Santé / Société

Comment gérer un monde de centenaires? Les leçons du Japon

Temps de lecture : 2 min

Études, puis travail, puis retraite: il faudrait s'éloigner de ce modèle.

Des vieilles dames de Miyagi, Japon | Mr Hicks46 via Flickr CC License by
Des vieilles dames de Miyagi, Japon | Mr Hicks46 via Flickr CC License by

Alors que nous n'avons toujours pas découvert de fontaine de jouvence, les théories et études sur les secrets de la longévité s'empilent. Pour vivre longtemps, faut-il avoir une consommation régulière de bière, le bon régime alimentaire, faire de l'exercice, avoir une vie saine, un patrimoine génétique extraordinaire? Tout cela en même temps?

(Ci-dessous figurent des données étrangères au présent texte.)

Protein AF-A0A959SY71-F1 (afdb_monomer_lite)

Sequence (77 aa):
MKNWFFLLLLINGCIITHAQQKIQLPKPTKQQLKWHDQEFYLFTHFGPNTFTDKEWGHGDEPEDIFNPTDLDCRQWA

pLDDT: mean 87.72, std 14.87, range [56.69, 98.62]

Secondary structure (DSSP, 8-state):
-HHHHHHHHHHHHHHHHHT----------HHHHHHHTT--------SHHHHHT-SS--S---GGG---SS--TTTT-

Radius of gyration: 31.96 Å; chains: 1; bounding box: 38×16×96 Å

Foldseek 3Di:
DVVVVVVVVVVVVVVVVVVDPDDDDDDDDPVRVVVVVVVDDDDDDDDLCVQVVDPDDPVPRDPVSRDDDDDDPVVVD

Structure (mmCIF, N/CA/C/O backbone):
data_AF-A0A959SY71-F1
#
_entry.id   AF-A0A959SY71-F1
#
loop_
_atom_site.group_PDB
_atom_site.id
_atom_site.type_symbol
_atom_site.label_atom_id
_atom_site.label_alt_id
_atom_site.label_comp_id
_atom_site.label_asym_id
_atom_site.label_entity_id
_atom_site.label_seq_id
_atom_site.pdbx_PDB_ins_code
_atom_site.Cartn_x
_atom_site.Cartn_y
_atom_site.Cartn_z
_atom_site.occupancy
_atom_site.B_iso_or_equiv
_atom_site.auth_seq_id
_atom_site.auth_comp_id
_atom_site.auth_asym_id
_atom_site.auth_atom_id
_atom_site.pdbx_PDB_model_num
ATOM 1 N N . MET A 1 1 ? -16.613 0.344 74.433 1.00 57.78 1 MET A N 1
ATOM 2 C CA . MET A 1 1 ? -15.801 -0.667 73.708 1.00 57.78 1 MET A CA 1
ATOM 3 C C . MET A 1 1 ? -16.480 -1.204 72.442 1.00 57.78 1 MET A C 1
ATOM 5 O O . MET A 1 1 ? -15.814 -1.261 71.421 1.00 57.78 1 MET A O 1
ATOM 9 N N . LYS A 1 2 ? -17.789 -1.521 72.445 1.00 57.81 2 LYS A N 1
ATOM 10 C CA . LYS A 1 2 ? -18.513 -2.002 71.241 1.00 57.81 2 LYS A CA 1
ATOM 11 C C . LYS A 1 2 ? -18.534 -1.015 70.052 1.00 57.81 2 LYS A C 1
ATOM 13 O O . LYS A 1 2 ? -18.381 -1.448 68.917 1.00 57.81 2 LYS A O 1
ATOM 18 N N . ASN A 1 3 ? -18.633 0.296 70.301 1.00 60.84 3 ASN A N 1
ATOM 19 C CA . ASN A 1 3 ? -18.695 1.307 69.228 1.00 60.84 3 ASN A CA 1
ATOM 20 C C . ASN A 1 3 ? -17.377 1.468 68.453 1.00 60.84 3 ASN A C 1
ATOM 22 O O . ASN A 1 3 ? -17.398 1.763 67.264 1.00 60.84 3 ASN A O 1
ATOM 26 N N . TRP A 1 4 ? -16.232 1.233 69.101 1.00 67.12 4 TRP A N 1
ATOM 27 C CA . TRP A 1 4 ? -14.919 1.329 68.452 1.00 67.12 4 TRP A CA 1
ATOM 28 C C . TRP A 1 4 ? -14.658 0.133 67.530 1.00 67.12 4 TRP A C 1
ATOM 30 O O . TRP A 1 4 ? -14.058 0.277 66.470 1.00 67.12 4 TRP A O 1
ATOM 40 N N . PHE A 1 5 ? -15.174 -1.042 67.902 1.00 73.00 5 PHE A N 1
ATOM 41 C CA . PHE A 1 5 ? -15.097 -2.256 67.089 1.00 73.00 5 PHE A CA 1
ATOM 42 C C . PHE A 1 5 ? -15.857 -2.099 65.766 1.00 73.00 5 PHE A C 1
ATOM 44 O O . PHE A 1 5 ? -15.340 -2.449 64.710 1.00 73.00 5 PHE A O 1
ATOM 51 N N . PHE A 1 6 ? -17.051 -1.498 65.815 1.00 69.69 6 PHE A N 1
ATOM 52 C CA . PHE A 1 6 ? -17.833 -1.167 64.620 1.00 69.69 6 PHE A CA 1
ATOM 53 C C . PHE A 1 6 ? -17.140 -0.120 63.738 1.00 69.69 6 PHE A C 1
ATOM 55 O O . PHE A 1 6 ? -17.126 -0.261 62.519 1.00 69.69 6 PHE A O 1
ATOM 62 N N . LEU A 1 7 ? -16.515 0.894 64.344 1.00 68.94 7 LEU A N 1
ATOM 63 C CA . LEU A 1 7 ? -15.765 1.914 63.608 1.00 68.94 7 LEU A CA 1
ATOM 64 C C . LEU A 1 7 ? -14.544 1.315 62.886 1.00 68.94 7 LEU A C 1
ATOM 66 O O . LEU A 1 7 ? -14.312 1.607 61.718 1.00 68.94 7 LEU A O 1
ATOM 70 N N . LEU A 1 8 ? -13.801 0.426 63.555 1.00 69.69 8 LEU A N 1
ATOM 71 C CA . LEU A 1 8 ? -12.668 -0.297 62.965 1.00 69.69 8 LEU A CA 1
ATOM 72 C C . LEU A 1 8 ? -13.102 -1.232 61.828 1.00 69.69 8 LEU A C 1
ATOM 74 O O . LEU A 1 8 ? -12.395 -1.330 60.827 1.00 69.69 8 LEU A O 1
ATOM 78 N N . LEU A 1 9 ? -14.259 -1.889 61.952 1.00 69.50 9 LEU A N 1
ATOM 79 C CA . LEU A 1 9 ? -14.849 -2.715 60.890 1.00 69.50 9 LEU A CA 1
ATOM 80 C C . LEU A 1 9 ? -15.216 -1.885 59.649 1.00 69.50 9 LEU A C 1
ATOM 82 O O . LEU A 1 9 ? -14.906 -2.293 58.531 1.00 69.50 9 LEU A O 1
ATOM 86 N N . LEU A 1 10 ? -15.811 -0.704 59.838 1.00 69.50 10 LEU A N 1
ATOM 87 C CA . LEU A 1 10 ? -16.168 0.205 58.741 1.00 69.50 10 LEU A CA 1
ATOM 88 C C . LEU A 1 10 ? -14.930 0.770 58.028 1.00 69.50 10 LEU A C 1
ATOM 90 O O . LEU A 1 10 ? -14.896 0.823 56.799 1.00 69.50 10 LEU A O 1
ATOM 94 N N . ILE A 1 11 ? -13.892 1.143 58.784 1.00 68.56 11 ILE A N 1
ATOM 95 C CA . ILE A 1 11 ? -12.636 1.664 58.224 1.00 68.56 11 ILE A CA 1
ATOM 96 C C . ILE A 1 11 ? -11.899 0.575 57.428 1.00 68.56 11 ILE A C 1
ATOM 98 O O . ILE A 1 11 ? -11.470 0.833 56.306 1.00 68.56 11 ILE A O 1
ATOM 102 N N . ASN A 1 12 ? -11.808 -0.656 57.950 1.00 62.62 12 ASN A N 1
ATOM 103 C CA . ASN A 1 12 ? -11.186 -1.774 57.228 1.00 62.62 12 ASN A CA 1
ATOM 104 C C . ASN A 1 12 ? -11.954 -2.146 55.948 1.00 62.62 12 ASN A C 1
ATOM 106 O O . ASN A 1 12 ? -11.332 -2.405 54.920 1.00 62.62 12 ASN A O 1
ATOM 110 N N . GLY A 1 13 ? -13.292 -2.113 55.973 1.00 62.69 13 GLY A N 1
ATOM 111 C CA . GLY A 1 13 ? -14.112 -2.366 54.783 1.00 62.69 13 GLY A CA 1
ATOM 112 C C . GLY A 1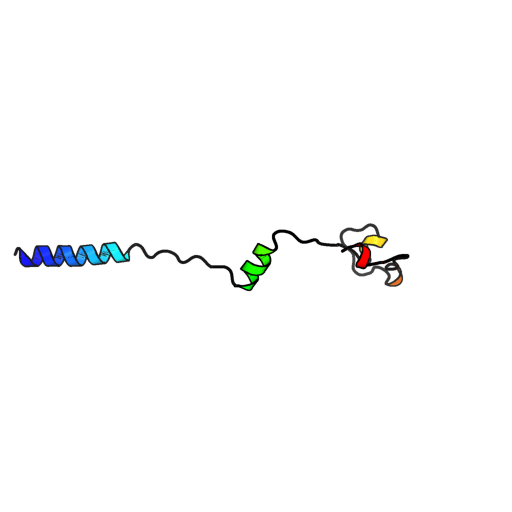 13 ? -13.872 -1.360 53.651 1.00 62.69 13 GLY A C 1
ATOM 113 O O . GLY A 1 13 ? -13.863 -1.739 52.482 1.00 62.69 13 GLY A O 1
ATOM 114 N N . CYS A 1 14 ? -13.604 -0.095 53.990 1.00 61.09 14 CYS A N 1
ATOM 115 C CA . CYS A 1 14 ? -13.337 0.969 53.019 1.00 61.09 14 CYS A CA 1
ATOM 116 C C . CYS A 1 14 ? -11.956 0.836 52.339 1.00 61.09 14 CYS A C 1
ATOM 118 O O . CYS A 1 14 ? -11.786 1.237 51.189 1.00 61.09 14 CYS A O 1
ATOM 120 N N . ILE A 1 15 ? -10.967 0.247 53.023 1.00 60.56 15 ILE A N 1
ATOM 121 C CA . ILE A 1 15 ? -9.620 0.007 52.470 1.00 60.56 15 ILE A CA 1
ATOM 122 C C . ILE A 1 15 ? -9.643 -1.160 51.469 1.00 60.56 15 ILE A C 1
ATOM 124 O O . ILE A 1 15 ? -8.992 -1.094 50.426 1.00 60.56 15 ILE A O 1
ATOM 128 N N . ILE A 1 16 ? -10.438 -2.203 51.739 1.00 60.47 16 ILE A N 1
ATOM 129 C CA . ILE A 1 16 ? -10.553 -3.384 50.866 1.00 60.47 16 ILE A CA 1
ATOM 130 C C . ILE A 1 16 ? -11.214 -3.029 49.521 1.00 60.47 16 ILE A C 1
ATOM 132 O O . ILE A 1 16 ? -10.800 -3.546 48.485 1.00 60.47 16 ILE A O 1
ATOM 136 N N . THR A 1 17 ? -12.185 -2.108 49.493 1.00 56.69 17 THR A N 1
ATOM 137 C CA . THR A 1 17 ? -12.852 -1.684 48.245 1.00 56.69 17 THR A CA 1
ATOM 138 C C . THR A 1 17 ? -11.975 -0.817 47.335 1.00 56.69 17 THR A C 1
ATOM 140 O O . THR A 1 17 ? -12.183 -0.815 46.124 1.00 56.69 17 THR A O 1
ATOM 143 N N . HIS A 1 18 ? -10.957 -0.135 47.872 1.00 58.97 18 HIS A N 1
ATOM 144 C CA . HIS A 1 18 ? -9.997 0.645 47.077 1.00 58.97 18 HIS A CA 1
ATOM 145 C C . HIS A 1 18 ? -8.880 -0.207 46.447 1.00 58.97 18 HIS A C 1
ATOM 147 O O . HIS A 1 18 ? -8.190 0.268 45.546 1.00 58.97 18 HIS A O 1
ATOM 153 N N . ALA A 1 19 ? -8.703 -1.462 46.877 1.00 60.25 19 ALA A N 1
ATOM 154 C CA . ALA A 1 19 ? -7.629 -2.336 46.395 1.00 60.25 19 ALA A CA 1
ATOM 155 C C . ALA A 1 19 ? -7.867 -2.899 44.978 1.00 60.25 19 ALA A C 1
ATOM 157 O O . ALA A 1 19 ? -6.946 -3.438 44.368 1.00 60.25 19 ALA A O 1
ATOM 158 N N . GLN A 1 20 ? -9.075 -2.758 44.423 1.00 66.00 20 GLN A N 1
ATOM 159 C CA . GLN A 1 20 ? -9.393 -3.160 43.050 1.00 66.00 20 GLN A CA 1
ATOM 160 C C . GLN A 1 20 ? -9.498 -1.938 42.131 1.00 66.00 20 GLN A C 1
ATOM 162 O O . GLN A 1 20 ? -10.559 -1.638 41.581 1.00 66.00 20 GLN A O 1
ATOM 167 N N . GLN A 1 21 ? -8.389 -1.223 41.924 1.00 68.56 21 GLN A N 1
ATOM 168 C CA . GLN A 1 21 ? -8.316 -0.298 40.794 1.00 68.56 21 GLN A CA 1
ATOM 169 C C . GLN A 1 21 ? -8.348 -1.110 39.495 1.00 68.56 21 GLN A C 1
ATOM 171 O O . GLN A 1 21 ? -7.399 -1.808 39.140 1.00 68.56 21 GLN A O 1
ATOM 176 N N . LYS A 1 22 ? -9.476 -1.044 38.784 1.00 78.56 22 LYS A N 1
ATOM 177 C CA . LYS A 1 22 ? -9.622 -1.661 37.467 1.00 78.56 22 LYS A CA 1
ATOM 178 C C . LYS A 1 22 ? -8.643 -0.987 36.507 1.00 78.56 22 LYS A C 1
ATOM 180 O O . LYS A 1 22 ? -8.773 0.203 36.234 1.00 78.56 22 LYS A O 1
ATOM 185 N N . ILE A 1 23 ? -7.687 -1.750 35.984 1.00 84.31 23 ILE A N 1
ATOM 186 C CA . ILE A 1 23 ? -6.776 -1.267 34.942 1.00 84.31 23 ILE A CA 1
ATOM 187 C C . ILE A 1 23 ? -7.622 -0.845 33.738 1.00 84.31 23 ILE A C 1
ATOM 189 O O . ILE A 1 23 ? -8.361 -1.651 33.164 1.00 84.31 23 ILE A O 1
ATOM 193 N N . GLN A 1 24 ? -7.534 0.429 33.363 1.00 86.69 24 GLN A N 1
ATOM 194 C CA . GLN A 1 24 ? -8.171 0.926 32.154 1.00 86.69 24 GLN A CA 1
ATOM 195 C C . GLN A 1 24 ? -7.247 0.668 30.967 1.00 86.69 24 GLN A C 1
ATOM 197 O O . GLN A 1 24 ? -6.225 1.327 30.802 1.00 86.69 24 GLN A O 1
ATOM 202 N N . LEU A 1 25 ? -7.617 -0.311 30.145 1.00 92.50 25 LEU A N 1
ATOM 203 C CA . LEU A 1 25 ? -6.908 -0.610 28.906 1.00 92.50 25 LEU A CA 1
ATOM 204 C C . LEU A 1 25 ? -7.164 0.484 27.854 1.00 92.50 25 LEU A C 1
ATOM 206 O O . LEU A 1 25 ? -8.237 1.107 27.871 1.00 92.50 25 LEU A O 1
ATOM 210 N N . PRO A 1 26 ? -6.211 0.721 26.933 1.00 94.69 26 PRO A N 1
ATOM 211 C CA . PRO A 1 26 ? -6.423 1.631 25.815 1.00 94.69 26 PRO A CA 1
ATOM 212 C C . PRO A 1 26 ? -7.638 1.186 24.995 1.00 94.69 26 PRO A C 1
ATOM 214 O O . PRO A 1 26 ? -7.830 -0.000 24.728 1.00 94.69 26 PRO A O 1
ATOM 217 N N . LYS A 1 27 ? -8.469 2.154 24.607 1.00 96.31 27 LYS A N 1
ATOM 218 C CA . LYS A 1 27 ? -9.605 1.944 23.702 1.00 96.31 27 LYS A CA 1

Si l'on ne parvient pas à mettre le doigt sur une quelconque recette miracle, les centenaires continuent de se multiplier, particulièrement au Japon qui en a le taux le plus élevé au monde. En 2017, le ministère de la Santé japonais en comptabilisait 67.824 contre 153 en 1965, demandant au gouvernement tout entier de s'adapter à cette nouvelle situation.

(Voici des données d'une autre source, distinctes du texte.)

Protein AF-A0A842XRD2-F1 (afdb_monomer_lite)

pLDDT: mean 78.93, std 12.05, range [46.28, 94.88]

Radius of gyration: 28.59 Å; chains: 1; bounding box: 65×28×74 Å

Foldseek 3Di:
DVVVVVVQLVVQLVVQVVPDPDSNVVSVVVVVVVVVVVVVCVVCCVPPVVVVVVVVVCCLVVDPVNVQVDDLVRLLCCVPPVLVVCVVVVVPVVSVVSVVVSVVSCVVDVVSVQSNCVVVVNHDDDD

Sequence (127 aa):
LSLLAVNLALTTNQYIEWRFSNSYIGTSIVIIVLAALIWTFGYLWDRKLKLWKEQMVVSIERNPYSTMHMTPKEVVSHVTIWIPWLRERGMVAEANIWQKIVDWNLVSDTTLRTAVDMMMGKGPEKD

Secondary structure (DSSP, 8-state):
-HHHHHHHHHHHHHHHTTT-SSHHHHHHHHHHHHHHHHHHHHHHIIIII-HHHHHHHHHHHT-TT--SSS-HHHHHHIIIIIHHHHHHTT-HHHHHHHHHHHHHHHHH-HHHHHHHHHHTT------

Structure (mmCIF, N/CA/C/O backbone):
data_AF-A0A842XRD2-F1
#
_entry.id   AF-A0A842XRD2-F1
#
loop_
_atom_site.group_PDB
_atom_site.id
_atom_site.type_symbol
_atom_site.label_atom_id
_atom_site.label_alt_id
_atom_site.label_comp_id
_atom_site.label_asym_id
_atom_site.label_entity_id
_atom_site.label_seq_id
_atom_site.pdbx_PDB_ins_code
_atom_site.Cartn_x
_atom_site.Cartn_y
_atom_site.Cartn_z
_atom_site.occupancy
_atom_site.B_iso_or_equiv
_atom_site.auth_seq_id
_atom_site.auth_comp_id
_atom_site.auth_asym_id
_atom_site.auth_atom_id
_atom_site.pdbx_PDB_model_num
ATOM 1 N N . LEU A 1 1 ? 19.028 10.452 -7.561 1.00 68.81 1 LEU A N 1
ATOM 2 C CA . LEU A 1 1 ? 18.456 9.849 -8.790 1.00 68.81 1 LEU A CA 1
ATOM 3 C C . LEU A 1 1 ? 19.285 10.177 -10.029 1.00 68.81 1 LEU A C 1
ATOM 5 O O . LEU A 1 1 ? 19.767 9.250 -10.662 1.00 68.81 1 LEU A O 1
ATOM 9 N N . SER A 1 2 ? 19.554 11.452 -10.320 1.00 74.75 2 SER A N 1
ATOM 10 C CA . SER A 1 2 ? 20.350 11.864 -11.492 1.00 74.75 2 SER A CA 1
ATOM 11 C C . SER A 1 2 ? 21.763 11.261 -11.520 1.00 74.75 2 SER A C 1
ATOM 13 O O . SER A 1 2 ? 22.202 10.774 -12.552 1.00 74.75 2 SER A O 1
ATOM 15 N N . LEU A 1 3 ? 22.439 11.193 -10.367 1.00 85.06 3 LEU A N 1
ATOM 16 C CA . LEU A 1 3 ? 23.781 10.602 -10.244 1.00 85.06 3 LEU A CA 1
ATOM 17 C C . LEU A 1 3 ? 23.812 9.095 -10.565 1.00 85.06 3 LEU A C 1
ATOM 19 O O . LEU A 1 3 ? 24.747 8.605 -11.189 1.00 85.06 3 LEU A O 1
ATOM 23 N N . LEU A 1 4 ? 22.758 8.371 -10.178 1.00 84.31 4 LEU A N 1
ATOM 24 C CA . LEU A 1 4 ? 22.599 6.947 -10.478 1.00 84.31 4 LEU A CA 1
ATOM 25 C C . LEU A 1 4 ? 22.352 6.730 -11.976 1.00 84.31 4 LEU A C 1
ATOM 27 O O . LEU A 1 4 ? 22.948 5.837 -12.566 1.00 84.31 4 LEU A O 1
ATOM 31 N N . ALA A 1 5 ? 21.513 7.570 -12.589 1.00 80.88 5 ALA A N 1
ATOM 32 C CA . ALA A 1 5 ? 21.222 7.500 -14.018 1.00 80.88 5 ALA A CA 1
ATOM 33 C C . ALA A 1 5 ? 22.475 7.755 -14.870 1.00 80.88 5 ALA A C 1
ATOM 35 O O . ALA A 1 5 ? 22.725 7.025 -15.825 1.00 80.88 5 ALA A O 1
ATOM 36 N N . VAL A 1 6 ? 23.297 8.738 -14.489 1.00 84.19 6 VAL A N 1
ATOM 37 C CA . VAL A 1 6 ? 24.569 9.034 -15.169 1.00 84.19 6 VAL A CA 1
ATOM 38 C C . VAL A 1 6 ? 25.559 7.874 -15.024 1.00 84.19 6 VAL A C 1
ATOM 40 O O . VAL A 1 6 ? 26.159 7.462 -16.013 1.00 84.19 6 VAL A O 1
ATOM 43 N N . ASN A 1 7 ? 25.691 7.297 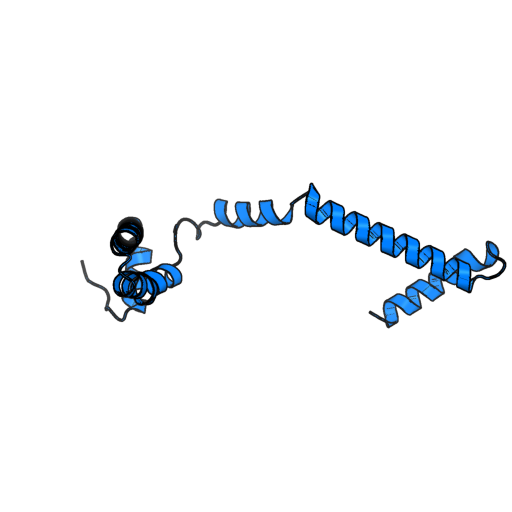-13.825 1.00 89.62 7 ASN A N 1
ATOM 44 C CA . ASN A 1 7 ? 26.556 6.136 -13.597 1.00 89.62 7 ASN A CA 1
ATOM 45 C C . ASN A 1 7 ? 26.109 4.914 -14.429 1.00 89.62 7 ASN A C 1
ATOM 47 O O . ASN A 1 7 ? 26.912 4.270 -15.105 1.00 89.62 7 ASN A O 1
ATOM 51 N N . LEU A 1 8 ? 24.804 4.636 -14.454 1.00 84.12 8 LEU A N 1
ATOM 52 C CA . LEU A 1 8 ? 24.241 3.544 -15.247 1.00 84.12 8 LEU A CA 1
ATOM 53 C C . LEU A 1 8 ? 24.453 3.758 -16.754 1.00 84.12 8 LEU A C 1
ATOM 55 O O . LEU A 1 8 ? 24.785 2.815 -17.469 1.00 84.12 8 LEU A O 1
ATOM 59 N N . ALA A 1 9 ? 24.309 4.991 -17.242 1.00 83.88 9 ALA A N 1
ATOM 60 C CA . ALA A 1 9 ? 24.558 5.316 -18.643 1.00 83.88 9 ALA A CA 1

En septembre 2017, le Premier ministre a organisé la première réunion du Conseil pour concevoir une société où l'on vit 100 ans. Le groupe d'experts et expertes réfléchit à la réforme de la sécurité sociale la plus adaptée, s'interroge sur la promotion de l'éducation à tout âge et les nouvelles formes de travail pour les personnes âgées. De fait, le Japon ne doit pas se soucier uniquement de ses centenaires mais aussi des ses seniors, de plus en plus nombreux et nombreuses. 27% de la population japonaise a plus de 65 ans, contre seulement 11% en 1990.

Une vie organisée différemment

Pour Lynda Gratton, autrice de The 100-Year Life: Living and Working in an Age of Longevity, (La vie de centenaire: vivre et travailler à l'ère de la longévité), les gouvernements et entreprises doivent commencer à «raconter une autre histoire», celle d'une «vie aux multiples étapes», où l'on travaille plus longtemps et dans différents domaines, mais qui comprend des années de pauses professionnelles. Les sociétés auraient donc besoin d'adapter leurs modes de vie au vieillissement des populations.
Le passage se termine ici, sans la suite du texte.